* _Stored items_:
────────────────────────────────────────

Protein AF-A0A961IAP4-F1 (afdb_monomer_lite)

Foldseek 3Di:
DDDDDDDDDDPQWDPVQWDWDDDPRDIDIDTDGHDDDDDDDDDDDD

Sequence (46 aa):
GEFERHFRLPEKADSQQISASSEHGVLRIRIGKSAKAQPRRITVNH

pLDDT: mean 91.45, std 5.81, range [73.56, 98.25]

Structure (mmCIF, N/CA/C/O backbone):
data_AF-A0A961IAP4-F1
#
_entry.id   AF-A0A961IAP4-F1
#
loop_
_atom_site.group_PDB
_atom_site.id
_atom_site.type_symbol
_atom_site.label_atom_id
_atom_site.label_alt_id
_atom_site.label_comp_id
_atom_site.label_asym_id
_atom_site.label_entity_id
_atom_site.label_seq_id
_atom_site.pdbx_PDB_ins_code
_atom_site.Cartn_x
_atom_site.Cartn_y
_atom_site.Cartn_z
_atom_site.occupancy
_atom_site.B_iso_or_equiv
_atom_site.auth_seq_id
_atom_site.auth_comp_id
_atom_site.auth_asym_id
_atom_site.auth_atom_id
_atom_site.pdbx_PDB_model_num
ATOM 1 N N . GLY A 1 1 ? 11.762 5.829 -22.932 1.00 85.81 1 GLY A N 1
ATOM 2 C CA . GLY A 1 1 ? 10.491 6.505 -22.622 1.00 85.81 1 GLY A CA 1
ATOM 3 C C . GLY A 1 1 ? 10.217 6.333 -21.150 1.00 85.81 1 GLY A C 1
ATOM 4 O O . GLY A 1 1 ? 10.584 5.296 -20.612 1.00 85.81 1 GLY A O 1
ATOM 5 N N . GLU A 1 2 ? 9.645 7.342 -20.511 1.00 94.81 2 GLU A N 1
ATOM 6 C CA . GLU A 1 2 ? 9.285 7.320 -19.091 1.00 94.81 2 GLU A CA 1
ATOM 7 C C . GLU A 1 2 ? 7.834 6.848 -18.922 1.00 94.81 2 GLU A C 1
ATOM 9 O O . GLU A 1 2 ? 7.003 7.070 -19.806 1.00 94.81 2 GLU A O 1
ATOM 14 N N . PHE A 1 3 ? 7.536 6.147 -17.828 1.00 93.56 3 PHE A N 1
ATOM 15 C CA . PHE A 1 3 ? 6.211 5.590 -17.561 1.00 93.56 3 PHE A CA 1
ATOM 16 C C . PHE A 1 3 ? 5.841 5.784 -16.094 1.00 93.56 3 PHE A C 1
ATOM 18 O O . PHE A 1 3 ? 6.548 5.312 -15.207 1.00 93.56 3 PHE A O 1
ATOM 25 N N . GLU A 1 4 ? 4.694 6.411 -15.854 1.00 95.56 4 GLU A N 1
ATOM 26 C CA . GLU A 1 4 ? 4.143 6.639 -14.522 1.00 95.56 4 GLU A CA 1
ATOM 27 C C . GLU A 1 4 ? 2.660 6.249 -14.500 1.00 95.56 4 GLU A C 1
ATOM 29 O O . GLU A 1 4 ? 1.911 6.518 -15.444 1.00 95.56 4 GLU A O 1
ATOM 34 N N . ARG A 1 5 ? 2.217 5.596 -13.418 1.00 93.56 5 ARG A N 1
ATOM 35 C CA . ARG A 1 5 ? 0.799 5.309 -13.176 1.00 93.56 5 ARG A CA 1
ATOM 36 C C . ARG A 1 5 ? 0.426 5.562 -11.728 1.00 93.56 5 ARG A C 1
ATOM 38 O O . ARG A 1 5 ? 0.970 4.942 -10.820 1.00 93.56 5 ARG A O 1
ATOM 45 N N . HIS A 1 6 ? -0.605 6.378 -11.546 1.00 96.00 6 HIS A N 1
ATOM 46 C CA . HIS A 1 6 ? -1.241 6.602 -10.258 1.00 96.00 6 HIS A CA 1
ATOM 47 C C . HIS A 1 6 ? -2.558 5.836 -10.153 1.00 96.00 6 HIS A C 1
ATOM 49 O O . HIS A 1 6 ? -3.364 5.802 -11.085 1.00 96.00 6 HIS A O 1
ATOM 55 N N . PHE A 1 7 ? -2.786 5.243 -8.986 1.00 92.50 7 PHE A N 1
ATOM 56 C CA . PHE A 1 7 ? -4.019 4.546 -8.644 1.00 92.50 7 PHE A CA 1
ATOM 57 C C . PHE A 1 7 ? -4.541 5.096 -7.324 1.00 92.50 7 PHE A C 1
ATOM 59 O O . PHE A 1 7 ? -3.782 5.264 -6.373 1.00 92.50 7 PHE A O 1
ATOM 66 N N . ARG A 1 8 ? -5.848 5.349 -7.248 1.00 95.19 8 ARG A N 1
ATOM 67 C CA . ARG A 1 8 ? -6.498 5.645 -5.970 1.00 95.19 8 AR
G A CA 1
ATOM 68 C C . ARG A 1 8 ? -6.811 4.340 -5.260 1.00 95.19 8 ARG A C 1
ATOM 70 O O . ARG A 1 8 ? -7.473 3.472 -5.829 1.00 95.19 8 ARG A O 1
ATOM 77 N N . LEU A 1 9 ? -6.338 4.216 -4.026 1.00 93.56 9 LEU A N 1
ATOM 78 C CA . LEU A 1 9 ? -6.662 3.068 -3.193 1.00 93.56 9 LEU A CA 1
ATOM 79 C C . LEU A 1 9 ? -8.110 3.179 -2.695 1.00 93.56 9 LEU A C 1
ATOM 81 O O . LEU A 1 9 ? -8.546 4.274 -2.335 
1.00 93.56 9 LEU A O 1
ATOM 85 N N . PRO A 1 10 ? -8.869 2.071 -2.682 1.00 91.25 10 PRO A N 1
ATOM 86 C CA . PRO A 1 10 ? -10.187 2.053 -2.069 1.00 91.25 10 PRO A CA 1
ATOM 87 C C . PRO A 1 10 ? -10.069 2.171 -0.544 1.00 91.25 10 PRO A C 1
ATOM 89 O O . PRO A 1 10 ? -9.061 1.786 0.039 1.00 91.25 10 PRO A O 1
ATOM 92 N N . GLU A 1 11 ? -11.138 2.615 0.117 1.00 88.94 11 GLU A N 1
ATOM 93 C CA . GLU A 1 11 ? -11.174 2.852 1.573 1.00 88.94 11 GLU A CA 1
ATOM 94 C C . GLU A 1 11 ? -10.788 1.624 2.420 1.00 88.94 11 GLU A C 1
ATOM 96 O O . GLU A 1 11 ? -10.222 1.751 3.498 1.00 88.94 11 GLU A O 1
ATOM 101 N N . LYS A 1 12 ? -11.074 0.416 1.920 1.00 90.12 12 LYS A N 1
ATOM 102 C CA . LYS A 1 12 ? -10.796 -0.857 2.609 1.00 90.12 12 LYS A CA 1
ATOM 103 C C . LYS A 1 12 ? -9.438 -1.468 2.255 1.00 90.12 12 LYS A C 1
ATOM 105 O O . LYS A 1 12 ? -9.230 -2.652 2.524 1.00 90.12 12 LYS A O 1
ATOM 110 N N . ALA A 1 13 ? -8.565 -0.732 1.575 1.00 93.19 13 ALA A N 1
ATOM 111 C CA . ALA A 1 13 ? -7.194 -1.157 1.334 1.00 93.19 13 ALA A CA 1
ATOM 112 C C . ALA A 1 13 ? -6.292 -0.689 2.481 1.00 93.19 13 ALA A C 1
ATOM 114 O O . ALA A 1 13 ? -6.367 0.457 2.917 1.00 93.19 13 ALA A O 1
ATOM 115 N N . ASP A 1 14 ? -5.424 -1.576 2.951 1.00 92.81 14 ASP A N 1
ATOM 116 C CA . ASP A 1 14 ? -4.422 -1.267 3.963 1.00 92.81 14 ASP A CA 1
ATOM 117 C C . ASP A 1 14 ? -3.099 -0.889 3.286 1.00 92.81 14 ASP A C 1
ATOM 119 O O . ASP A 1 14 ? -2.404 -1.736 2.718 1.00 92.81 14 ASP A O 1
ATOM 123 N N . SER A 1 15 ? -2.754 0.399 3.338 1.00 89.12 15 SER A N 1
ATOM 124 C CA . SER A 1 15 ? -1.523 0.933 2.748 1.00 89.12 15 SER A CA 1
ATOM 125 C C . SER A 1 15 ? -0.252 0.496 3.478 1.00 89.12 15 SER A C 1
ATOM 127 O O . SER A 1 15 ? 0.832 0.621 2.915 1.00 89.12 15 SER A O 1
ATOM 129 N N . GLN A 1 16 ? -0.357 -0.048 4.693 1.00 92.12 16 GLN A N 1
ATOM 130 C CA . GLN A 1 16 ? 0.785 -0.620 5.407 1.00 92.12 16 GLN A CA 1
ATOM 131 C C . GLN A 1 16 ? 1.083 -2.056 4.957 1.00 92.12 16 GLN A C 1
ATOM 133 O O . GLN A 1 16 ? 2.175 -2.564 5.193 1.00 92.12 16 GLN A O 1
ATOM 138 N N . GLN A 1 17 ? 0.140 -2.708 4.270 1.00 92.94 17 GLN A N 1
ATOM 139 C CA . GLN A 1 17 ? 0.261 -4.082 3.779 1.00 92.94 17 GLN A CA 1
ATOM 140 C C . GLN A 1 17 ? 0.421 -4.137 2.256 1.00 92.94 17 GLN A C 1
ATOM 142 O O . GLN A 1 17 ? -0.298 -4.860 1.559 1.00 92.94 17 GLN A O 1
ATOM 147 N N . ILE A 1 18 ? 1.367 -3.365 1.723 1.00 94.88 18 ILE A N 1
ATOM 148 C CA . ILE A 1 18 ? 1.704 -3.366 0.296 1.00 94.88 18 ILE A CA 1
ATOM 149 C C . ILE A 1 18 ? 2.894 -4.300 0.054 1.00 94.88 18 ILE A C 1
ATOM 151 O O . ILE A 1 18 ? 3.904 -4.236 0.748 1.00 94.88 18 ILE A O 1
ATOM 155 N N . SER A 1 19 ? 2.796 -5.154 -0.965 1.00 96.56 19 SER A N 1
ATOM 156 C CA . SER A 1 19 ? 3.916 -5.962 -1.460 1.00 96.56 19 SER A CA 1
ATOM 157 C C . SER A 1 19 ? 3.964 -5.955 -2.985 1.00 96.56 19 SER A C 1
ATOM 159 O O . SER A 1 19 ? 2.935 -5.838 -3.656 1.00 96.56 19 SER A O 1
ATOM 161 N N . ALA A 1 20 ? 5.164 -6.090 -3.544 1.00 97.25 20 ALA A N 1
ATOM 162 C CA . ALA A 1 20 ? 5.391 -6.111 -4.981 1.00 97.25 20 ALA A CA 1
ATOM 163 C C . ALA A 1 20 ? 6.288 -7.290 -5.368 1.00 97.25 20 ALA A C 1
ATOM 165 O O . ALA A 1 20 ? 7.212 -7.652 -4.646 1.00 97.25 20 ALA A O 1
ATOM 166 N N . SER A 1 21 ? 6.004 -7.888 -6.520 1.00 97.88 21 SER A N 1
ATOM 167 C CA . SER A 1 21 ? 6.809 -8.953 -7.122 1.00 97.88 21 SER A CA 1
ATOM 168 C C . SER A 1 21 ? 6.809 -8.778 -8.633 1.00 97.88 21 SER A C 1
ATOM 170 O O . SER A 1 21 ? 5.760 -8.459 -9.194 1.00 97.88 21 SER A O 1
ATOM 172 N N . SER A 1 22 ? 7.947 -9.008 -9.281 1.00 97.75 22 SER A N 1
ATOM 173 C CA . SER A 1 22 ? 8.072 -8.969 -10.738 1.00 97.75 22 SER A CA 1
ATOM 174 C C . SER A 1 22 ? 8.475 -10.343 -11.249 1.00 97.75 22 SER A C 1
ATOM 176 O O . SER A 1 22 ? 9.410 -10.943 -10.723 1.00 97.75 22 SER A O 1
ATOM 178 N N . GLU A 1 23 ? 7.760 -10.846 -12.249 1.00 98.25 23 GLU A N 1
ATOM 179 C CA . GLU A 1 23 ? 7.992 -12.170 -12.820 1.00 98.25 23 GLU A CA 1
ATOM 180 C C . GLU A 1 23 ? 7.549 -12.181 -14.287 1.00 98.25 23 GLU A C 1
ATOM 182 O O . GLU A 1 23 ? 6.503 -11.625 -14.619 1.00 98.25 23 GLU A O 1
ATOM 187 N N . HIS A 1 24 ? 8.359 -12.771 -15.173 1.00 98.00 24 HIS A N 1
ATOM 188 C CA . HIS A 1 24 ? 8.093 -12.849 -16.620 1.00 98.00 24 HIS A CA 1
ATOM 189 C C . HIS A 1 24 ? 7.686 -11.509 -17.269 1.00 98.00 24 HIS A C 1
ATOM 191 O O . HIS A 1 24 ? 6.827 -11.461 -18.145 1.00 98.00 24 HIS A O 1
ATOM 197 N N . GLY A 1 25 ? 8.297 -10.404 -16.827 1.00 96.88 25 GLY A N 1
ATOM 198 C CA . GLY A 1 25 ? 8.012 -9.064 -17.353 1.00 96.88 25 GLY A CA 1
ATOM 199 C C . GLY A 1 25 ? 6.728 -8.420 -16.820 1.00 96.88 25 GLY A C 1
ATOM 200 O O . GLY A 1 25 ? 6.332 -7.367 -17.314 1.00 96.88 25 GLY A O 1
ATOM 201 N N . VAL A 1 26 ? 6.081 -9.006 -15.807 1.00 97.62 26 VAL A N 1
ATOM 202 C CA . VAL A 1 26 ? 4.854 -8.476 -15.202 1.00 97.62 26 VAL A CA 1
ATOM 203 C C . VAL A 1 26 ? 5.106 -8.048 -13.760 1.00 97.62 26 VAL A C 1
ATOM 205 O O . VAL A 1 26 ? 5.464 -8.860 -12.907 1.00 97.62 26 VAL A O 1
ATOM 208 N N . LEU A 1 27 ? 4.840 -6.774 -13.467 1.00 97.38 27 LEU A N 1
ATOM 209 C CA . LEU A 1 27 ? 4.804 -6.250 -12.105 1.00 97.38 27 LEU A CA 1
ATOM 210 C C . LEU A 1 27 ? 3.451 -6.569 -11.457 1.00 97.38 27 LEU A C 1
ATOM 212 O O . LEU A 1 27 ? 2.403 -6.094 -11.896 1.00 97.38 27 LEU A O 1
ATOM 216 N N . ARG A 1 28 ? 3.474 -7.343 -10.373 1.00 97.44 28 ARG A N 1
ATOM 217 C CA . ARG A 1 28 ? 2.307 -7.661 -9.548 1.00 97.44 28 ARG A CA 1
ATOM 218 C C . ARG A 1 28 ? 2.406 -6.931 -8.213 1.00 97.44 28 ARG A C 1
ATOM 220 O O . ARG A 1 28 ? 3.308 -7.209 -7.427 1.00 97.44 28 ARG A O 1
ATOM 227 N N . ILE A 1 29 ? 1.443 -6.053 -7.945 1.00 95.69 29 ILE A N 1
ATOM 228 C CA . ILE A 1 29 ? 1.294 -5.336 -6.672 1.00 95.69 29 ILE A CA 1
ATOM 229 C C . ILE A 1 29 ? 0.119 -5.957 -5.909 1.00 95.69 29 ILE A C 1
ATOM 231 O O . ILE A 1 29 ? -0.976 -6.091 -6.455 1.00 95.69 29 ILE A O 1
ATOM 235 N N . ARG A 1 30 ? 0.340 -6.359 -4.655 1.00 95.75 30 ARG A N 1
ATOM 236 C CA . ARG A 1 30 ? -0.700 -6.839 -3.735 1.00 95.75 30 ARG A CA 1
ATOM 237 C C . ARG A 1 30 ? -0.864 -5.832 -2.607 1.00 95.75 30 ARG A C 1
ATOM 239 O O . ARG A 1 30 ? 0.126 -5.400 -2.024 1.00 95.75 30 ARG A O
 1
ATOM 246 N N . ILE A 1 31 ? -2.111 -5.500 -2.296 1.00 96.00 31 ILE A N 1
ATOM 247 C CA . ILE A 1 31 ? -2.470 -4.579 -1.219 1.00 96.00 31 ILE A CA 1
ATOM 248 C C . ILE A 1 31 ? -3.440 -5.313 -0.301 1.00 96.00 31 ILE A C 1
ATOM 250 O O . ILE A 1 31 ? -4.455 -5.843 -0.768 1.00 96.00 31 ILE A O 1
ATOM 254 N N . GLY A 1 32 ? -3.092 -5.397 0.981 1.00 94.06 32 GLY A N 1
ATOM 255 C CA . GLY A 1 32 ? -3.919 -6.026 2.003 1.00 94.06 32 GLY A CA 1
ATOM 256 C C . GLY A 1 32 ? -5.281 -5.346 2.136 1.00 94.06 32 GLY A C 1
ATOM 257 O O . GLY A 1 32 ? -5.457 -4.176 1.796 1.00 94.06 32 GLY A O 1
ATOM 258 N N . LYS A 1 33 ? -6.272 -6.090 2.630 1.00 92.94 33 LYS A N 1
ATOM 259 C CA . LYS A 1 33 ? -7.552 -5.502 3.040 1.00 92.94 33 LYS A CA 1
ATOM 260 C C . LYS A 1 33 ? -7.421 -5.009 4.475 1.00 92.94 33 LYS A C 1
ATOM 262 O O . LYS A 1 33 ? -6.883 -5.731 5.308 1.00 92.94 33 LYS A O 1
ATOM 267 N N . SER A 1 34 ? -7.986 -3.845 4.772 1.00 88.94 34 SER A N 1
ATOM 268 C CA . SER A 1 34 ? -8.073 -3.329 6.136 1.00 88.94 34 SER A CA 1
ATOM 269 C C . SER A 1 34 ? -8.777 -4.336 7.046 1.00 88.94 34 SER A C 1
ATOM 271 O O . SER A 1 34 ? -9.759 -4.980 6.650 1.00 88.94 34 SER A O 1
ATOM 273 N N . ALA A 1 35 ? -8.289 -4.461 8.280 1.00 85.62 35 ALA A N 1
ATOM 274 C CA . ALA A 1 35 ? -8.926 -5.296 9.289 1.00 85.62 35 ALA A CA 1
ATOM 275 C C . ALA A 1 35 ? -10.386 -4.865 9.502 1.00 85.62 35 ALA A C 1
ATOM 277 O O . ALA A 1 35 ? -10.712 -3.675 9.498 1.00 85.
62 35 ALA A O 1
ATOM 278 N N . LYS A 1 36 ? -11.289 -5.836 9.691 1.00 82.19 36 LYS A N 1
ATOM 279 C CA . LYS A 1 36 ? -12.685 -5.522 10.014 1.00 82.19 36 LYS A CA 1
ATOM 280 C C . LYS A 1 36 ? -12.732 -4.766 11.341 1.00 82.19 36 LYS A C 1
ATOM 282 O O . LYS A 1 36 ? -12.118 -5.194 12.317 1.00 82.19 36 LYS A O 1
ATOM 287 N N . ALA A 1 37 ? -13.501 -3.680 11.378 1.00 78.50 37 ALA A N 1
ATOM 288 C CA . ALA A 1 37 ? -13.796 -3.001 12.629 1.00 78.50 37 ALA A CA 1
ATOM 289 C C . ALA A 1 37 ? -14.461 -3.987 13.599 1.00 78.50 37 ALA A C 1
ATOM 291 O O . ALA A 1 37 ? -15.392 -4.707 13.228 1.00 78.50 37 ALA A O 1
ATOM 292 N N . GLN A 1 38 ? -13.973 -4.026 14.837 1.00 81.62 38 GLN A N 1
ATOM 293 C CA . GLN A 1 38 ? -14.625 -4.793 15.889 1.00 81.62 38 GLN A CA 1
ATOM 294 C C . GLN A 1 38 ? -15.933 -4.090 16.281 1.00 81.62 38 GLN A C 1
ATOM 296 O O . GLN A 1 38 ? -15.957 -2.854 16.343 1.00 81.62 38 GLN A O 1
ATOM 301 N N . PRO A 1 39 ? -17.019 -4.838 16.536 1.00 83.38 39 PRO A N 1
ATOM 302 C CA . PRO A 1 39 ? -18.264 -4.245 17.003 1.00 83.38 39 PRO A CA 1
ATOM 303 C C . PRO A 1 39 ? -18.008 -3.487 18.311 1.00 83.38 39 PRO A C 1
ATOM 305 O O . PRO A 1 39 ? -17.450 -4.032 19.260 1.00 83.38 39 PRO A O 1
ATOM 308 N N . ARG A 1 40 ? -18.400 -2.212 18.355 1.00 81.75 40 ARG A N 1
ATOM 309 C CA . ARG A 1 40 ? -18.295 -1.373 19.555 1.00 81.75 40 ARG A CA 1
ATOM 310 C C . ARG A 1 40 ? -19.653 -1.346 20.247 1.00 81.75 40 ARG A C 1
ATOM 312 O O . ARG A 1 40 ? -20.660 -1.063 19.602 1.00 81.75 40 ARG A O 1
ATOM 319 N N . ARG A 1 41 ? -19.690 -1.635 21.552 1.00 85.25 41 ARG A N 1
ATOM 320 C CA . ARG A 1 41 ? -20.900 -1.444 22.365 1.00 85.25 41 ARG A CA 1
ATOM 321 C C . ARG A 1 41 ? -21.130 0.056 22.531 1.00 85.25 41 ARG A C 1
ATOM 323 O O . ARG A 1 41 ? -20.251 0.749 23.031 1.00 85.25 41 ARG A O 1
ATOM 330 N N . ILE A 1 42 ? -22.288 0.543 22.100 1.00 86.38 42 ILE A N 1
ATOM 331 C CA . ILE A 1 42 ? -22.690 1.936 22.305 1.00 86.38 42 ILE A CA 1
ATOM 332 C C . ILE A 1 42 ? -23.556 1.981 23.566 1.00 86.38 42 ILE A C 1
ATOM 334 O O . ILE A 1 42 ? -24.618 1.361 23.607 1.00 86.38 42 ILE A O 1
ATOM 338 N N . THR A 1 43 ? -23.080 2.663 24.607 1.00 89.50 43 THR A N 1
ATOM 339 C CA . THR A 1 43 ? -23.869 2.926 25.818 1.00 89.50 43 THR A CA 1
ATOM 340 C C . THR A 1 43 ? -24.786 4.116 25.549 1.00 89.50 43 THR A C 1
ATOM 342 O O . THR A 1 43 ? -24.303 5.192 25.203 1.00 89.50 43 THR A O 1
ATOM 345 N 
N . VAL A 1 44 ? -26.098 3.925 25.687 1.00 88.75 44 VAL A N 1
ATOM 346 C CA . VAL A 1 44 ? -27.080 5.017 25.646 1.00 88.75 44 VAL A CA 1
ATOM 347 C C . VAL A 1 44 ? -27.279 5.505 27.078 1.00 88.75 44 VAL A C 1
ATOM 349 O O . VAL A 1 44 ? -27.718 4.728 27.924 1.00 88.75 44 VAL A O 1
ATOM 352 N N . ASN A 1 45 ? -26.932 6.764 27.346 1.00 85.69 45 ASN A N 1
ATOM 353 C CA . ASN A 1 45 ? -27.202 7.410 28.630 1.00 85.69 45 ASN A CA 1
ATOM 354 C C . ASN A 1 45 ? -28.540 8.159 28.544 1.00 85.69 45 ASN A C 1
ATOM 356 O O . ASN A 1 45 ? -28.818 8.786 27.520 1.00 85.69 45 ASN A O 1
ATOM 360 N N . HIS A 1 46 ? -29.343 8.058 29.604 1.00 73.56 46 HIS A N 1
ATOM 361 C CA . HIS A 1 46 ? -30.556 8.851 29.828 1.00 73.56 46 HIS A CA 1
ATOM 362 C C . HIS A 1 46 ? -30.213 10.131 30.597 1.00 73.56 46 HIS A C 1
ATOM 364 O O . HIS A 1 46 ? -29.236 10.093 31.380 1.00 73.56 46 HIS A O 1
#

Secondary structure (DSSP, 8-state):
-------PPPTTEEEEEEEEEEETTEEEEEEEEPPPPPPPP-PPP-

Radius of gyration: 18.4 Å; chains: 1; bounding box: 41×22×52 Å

────────────────────────────────────────

Copy out, exactly and alone, the lines of the entries above between the ones holding "ATOM 114 O O" and "ATOM 123 N N", inclusive.

* _Exercise output_:
ATOM 114 O O . ALA A 1 13 ? -6.367 0.457 2.917 1.00 93.19 13 ALA A O 1
ATOM 115 N N . ASP A 1 14 ? -5.424 -1.576 2.951 1.00 92.81 14 ASP A N 1
ATOM 116 C CA . ASP A 1 14 ? -4.422 -1.267 3.963 1.00 92.81 14 ASP A CA 1
ATOM 117 C C . ASP A 1 14 ? -3.099 -0.889 3.286 1.00 92.81 14 ASP A C 1
ATOM 119 O O . ASP A 1 14 ? -2.404 -1.736 2.718 1.00 92.81 14 ASP A O 1
ATOM 123 N N . SER A 1 15 ? -2.754 0.399 3.338 1.00 89.12 15 SER A N 1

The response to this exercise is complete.